Problem requirements. Using the listing below, set down each line from the line containing "ATOM 72 C CA" through the line containing "ATOM 81 C C . ILE", both ends included, exactly and with nothing added.

Study material.
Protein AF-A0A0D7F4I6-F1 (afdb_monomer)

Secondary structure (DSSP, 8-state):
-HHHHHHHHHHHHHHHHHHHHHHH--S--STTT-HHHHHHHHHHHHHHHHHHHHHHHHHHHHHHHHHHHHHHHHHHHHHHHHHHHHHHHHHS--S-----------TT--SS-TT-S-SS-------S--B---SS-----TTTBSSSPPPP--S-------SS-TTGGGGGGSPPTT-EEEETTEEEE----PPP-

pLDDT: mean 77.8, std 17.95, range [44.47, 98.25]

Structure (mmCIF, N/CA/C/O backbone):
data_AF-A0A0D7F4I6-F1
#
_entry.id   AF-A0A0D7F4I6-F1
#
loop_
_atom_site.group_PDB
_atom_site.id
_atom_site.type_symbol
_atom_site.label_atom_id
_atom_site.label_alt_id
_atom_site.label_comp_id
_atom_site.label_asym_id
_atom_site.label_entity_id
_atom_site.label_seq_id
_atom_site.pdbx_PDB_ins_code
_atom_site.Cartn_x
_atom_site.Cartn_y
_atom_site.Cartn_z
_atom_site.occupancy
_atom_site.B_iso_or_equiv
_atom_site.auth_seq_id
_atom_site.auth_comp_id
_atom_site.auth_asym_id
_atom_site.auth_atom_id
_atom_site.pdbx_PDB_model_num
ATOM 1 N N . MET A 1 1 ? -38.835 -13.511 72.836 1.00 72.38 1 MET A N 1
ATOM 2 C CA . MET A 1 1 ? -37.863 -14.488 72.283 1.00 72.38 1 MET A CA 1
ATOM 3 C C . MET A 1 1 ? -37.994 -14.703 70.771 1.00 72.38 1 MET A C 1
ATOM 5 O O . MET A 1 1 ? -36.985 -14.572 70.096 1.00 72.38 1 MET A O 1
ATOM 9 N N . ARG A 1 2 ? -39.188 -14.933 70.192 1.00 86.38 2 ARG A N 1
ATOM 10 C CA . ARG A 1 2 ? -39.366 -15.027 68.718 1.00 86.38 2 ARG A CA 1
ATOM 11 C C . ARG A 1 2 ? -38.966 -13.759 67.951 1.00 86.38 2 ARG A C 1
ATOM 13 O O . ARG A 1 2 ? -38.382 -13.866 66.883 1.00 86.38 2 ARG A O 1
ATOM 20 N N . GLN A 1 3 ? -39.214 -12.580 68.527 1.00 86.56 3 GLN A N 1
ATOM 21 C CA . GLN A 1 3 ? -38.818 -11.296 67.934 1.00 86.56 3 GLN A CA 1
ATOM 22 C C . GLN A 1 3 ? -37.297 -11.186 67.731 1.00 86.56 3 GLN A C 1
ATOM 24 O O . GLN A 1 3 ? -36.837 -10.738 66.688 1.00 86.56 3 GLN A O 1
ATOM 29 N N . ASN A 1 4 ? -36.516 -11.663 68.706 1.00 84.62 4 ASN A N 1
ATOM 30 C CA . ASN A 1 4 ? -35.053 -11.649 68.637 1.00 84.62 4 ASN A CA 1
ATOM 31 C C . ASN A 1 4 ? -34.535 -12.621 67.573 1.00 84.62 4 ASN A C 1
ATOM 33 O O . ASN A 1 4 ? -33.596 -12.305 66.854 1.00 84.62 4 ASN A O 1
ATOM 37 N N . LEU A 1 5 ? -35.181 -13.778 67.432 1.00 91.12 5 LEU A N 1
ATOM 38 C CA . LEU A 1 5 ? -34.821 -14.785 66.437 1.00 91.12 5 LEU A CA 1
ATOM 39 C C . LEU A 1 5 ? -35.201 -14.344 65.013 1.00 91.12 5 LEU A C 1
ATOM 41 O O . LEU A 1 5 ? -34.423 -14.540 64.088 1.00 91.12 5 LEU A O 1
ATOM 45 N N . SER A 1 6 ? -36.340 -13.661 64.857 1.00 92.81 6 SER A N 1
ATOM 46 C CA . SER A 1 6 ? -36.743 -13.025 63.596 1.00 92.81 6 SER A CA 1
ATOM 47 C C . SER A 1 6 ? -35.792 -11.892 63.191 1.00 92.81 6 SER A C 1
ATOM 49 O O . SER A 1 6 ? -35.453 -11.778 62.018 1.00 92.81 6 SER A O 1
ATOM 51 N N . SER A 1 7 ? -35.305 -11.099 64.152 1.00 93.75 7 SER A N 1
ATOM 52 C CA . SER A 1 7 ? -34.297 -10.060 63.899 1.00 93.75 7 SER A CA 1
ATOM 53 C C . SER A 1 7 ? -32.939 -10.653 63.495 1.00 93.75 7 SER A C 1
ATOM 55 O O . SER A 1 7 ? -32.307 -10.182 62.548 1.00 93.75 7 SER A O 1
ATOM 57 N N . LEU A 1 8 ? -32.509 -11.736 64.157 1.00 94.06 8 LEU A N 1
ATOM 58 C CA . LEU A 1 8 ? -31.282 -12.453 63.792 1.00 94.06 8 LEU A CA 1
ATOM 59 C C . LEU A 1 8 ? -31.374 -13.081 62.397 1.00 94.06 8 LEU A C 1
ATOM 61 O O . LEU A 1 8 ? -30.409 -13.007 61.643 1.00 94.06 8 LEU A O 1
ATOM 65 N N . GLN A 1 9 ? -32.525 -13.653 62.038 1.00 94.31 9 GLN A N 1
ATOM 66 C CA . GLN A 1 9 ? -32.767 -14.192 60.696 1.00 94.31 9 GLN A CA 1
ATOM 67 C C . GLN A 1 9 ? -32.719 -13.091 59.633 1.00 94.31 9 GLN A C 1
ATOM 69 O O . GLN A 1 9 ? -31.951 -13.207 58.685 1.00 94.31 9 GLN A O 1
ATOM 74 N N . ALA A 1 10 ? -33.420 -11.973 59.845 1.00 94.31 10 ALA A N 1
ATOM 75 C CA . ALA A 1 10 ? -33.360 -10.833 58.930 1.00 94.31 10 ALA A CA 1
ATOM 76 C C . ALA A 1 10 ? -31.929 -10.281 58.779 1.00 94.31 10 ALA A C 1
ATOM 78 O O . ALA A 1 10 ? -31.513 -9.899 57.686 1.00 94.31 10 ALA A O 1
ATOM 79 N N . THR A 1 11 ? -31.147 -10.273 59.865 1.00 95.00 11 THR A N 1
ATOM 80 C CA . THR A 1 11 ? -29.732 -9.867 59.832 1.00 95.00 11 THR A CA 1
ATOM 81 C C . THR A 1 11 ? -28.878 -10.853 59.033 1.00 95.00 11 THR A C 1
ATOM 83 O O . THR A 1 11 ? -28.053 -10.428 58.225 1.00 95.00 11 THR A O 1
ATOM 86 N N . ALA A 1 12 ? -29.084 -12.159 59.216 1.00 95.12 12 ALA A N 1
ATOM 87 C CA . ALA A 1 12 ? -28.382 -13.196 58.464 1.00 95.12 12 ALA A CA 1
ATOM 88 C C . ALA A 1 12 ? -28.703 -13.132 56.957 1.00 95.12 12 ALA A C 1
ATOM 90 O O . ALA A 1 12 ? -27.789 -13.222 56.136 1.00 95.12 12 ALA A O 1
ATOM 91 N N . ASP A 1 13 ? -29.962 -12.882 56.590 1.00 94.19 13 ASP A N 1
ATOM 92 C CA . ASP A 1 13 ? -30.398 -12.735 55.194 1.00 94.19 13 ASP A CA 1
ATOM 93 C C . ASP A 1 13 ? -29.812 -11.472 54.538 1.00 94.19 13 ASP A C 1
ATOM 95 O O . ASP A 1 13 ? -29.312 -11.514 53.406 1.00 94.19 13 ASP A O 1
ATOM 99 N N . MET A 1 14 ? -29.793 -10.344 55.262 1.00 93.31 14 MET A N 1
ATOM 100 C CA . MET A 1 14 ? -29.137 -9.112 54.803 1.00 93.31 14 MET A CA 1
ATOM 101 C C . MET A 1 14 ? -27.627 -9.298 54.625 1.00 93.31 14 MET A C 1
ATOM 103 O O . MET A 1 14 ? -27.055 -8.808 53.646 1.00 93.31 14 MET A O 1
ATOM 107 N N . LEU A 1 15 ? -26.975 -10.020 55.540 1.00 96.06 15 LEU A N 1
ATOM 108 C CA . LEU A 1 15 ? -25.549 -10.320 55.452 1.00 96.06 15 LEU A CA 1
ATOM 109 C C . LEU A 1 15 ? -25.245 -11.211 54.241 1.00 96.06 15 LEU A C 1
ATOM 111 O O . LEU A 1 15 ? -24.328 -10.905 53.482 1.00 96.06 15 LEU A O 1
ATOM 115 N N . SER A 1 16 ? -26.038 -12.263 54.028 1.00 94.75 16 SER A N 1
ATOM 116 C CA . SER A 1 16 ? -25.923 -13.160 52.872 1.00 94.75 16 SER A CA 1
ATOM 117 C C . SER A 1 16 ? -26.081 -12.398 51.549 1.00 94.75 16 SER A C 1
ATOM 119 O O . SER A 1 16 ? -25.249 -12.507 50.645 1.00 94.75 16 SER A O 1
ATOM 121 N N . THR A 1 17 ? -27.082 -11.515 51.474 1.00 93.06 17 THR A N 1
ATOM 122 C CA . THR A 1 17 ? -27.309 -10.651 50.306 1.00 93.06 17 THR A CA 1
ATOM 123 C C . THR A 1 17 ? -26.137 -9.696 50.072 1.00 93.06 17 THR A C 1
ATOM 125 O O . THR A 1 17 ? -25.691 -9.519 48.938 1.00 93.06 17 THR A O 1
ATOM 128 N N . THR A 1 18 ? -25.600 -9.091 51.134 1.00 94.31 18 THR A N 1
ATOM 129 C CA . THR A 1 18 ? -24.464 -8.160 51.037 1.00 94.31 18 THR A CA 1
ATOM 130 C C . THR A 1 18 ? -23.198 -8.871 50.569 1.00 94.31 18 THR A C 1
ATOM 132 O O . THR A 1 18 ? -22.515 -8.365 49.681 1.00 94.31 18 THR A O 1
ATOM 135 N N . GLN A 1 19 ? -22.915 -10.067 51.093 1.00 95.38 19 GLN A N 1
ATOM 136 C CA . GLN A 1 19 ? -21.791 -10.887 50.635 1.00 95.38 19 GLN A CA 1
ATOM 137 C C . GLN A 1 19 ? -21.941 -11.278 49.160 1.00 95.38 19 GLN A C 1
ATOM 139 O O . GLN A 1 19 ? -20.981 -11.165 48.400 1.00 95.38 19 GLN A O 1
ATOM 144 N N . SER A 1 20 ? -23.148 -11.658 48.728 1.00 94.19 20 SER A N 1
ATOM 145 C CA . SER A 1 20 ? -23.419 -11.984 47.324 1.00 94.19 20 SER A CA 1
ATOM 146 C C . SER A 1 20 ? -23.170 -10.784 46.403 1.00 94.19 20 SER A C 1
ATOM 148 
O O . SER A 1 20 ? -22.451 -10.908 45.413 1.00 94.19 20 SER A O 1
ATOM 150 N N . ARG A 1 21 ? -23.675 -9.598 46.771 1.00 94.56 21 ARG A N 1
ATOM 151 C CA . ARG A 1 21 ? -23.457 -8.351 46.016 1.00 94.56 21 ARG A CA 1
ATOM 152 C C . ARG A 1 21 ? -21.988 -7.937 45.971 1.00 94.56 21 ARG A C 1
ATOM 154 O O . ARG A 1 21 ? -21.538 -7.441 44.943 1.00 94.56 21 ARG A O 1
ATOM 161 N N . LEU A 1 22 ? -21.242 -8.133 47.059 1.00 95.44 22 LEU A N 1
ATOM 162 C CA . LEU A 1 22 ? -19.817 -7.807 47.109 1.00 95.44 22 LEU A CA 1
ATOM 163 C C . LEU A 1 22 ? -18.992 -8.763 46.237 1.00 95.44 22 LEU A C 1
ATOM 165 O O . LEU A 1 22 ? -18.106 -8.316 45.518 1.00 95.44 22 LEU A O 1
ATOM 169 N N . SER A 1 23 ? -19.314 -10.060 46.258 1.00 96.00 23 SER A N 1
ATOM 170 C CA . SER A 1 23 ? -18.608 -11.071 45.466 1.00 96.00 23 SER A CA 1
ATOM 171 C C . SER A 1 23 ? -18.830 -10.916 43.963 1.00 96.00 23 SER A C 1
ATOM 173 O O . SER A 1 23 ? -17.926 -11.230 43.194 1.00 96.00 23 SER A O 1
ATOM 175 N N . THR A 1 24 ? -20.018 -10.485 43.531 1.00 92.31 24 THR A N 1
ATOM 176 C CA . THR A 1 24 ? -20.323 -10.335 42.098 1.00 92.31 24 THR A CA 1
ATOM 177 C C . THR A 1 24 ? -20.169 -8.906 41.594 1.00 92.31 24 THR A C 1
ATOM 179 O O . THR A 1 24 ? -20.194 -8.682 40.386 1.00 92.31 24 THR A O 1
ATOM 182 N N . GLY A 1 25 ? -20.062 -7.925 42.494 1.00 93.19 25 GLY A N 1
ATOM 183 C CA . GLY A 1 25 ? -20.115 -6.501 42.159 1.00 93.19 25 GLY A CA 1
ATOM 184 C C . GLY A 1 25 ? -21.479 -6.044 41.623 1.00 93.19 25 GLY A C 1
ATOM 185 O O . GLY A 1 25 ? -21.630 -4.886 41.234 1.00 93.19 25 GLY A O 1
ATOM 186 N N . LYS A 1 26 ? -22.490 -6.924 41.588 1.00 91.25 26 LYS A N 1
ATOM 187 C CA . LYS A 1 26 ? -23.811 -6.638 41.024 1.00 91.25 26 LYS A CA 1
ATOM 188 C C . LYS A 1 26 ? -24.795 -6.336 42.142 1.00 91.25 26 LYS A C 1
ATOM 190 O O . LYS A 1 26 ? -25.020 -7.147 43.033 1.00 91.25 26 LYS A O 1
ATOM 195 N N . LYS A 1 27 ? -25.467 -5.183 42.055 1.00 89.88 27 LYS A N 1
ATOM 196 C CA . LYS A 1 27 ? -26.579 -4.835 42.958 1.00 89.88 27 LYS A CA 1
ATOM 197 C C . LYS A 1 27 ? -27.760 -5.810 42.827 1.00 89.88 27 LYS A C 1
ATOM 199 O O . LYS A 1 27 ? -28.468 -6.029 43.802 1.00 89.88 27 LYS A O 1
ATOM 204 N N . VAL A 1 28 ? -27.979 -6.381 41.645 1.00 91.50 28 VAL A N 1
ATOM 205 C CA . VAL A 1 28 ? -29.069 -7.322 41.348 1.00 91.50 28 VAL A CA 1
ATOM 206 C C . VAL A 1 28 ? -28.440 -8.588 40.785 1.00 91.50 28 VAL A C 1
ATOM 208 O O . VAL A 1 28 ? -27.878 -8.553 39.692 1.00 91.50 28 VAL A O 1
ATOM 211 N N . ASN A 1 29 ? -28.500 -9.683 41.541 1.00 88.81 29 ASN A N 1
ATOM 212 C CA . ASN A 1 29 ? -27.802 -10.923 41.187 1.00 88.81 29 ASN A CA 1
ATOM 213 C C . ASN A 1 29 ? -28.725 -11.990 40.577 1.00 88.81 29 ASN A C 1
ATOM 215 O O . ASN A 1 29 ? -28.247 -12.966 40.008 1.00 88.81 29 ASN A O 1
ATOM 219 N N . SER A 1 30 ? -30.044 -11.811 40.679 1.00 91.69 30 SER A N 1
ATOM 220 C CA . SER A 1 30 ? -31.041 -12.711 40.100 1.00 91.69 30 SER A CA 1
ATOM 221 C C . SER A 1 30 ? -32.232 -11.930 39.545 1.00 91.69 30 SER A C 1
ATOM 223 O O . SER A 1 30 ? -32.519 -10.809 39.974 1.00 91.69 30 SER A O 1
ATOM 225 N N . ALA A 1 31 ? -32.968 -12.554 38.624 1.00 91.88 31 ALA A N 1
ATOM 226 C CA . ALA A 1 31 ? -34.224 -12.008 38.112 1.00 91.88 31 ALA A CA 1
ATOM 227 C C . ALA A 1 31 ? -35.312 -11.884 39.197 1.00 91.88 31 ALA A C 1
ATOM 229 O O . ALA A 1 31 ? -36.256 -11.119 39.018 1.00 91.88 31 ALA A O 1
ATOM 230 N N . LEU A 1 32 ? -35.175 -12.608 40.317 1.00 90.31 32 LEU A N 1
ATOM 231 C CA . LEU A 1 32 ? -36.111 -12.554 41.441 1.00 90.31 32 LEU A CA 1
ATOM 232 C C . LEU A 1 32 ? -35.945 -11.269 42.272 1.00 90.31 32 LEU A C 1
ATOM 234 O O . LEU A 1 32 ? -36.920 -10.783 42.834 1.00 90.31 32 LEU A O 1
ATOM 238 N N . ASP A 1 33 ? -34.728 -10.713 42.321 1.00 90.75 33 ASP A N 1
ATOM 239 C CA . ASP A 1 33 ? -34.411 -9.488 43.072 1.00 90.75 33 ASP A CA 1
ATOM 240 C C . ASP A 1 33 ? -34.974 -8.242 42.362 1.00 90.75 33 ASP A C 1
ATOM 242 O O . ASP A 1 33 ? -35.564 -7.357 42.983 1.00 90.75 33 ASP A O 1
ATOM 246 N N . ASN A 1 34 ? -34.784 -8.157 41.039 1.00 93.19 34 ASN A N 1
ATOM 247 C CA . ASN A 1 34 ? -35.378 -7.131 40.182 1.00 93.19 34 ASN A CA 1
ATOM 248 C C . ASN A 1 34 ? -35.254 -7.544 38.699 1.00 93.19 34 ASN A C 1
==
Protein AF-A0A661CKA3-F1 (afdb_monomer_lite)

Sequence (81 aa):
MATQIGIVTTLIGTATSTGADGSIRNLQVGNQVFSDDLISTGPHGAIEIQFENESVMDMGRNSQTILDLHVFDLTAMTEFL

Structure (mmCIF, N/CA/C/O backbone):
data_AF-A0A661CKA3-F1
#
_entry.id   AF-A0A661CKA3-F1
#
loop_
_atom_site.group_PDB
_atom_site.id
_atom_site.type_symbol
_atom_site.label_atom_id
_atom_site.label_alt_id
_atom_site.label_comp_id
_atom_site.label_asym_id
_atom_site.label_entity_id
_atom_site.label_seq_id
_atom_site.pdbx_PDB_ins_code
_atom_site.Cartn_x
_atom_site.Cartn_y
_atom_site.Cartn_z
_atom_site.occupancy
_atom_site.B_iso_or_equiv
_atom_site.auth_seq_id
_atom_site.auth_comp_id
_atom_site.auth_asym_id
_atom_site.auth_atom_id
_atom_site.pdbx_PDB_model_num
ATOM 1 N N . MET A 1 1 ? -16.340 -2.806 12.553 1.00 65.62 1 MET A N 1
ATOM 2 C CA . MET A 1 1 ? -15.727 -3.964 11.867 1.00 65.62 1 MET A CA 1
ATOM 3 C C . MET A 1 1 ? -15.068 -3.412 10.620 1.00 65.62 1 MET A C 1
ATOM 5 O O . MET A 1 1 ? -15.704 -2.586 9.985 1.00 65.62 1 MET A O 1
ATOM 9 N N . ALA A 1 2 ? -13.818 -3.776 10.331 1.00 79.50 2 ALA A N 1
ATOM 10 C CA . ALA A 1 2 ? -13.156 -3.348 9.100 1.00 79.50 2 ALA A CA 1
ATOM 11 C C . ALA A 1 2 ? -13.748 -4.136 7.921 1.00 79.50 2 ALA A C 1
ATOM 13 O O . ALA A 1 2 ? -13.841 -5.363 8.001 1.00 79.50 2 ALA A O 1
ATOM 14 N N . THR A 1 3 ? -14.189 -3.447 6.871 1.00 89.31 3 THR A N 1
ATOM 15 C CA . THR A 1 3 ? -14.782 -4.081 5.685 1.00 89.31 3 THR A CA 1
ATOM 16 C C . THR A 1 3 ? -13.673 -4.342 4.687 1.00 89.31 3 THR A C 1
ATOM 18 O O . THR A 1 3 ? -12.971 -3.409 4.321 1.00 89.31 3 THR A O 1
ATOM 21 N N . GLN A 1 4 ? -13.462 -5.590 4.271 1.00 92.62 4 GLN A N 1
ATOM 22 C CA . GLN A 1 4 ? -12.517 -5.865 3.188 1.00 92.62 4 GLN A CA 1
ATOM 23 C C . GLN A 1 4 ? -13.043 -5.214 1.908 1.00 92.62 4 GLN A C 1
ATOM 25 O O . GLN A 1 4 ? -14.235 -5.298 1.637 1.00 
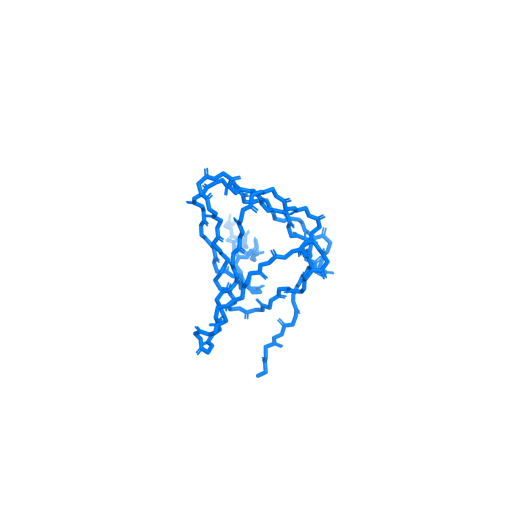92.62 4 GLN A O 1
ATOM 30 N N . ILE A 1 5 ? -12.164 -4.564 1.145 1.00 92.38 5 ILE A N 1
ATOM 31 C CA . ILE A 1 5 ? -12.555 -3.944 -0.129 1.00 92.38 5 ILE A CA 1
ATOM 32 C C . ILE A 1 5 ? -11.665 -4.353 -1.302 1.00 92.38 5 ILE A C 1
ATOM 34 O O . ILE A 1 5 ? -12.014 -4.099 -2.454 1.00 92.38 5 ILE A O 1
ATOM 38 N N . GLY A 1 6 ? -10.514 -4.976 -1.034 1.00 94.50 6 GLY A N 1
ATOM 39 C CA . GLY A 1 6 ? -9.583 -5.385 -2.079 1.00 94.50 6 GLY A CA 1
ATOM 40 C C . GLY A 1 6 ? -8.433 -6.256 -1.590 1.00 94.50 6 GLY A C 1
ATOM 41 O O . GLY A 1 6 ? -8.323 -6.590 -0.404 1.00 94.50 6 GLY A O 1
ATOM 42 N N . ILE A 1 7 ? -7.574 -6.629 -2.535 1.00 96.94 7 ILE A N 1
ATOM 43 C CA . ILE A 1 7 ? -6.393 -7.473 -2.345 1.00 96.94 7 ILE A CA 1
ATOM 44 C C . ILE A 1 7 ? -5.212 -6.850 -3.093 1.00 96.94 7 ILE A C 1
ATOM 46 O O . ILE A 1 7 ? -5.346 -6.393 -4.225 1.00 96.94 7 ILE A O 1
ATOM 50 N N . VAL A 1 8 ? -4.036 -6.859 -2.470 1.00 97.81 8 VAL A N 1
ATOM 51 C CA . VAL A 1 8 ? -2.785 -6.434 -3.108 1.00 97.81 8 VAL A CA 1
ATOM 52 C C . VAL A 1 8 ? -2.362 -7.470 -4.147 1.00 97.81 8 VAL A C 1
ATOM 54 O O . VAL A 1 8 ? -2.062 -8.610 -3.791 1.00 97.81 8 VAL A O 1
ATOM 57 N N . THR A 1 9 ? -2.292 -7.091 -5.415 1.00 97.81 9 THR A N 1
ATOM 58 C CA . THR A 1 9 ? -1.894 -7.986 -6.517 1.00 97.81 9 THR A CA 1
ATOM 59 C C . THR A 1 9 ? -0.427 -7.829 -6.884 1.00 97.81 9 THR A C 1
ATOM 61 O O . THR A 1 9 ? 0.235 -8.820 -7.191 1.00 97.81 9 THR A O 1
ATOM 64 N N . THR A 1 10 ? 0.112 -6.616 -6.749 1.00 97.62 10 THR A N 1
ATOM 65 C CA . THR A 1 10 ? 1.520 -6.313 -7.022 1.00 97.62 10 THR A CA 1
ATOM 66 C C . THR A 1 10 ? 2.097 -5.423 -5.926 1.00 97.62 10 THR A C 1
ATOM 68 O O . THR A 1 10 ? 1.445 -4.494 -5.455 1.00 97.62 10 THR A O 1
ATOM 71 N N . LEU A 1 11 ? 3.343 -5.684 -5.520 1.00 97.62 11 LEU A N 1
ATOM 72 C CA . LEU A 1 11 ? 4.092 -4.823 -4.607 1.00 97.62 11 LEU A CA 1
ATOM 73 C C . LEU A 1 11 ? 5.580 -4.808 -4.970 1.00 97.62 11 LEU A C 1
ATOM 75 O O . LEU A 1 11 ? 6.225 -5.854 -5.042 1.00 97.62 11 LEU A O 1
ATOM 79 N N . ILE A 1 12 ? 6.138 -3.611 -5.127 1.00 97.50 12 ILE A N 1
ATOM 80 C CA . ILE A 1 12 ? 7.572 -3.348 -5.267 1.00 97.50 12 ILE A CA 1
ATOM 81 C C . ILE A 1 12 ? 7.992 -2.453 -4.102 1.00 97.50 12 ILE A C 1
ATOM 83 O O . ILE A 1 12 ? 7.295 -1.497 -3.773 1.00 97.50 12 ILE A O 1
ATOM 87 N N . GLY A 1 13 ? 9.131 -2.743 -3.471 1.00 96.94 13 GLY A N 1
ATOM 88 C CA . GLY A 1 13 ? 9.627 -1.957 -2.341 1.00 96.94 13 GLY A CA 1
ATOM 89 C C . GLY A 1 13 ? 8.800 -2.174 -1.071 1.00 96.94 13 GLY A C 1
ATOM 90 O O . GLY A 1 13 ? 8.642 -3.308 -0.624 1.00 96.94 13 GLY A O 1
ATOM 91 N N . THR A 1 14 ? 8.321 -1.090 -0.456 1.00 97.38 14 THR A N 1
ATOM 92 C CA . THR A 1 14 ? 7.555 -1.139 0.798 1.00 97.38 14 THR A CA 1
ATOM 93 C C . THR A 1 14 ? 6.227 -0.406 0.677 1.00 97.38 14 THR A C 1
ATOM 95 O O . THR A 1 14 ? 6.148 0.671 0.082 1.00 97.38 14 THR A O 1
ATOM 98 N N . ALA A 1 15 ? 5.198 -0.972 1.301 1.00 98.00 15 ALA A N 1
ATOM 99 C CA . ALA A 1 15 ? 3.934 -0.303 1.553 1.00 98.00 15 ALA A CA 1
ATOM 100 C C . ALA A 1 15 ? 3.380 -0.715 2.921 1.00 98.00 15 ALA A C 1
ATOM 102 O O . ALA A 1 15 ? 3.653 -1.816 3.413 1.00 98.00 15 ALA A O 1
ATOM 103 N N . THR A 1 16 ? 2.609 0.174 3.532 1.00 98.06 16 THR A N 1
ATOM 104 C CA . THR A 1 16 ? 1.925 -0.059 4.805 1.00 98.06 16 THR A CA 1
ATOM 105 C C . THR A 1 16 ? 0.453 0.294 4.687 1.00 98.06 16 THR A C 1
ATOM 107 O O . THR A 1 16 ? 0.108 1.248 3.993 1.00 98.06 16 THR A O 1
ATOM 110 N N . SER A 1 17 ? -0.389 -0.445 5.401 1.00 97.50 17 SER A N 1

Answer area.
ATOM 72 C CA . LEU A 1 11 ? 4.092 -4.823 -4.607 1.00 97.62 11 LEU A CA 1
ATOM 73 C C . LEU A 1 11 ? 5.580 -4.808 -4.970 1.00 97.62 11 LEU A C 1
ATOM 75 O O . LEU A 1 11 ? 6.225 -5.854 -5.042 1.00 97.62 11 LEU A O 1
ATOM 79 N N . ILE A 1 12 ? 6.138 -3.611 -5.127 1.00 97.50 12 ILE A N 1
ATOM 80 C CA . ILE A 1 12 ? 7.572 -3.348 -5.267 1.00 97.50 12 ILE A CA 1
ATOM 81 C C . ILE A 1 12 ? 7.992 -2.453 -4.102 1.00 97.50 12 ILE A C 1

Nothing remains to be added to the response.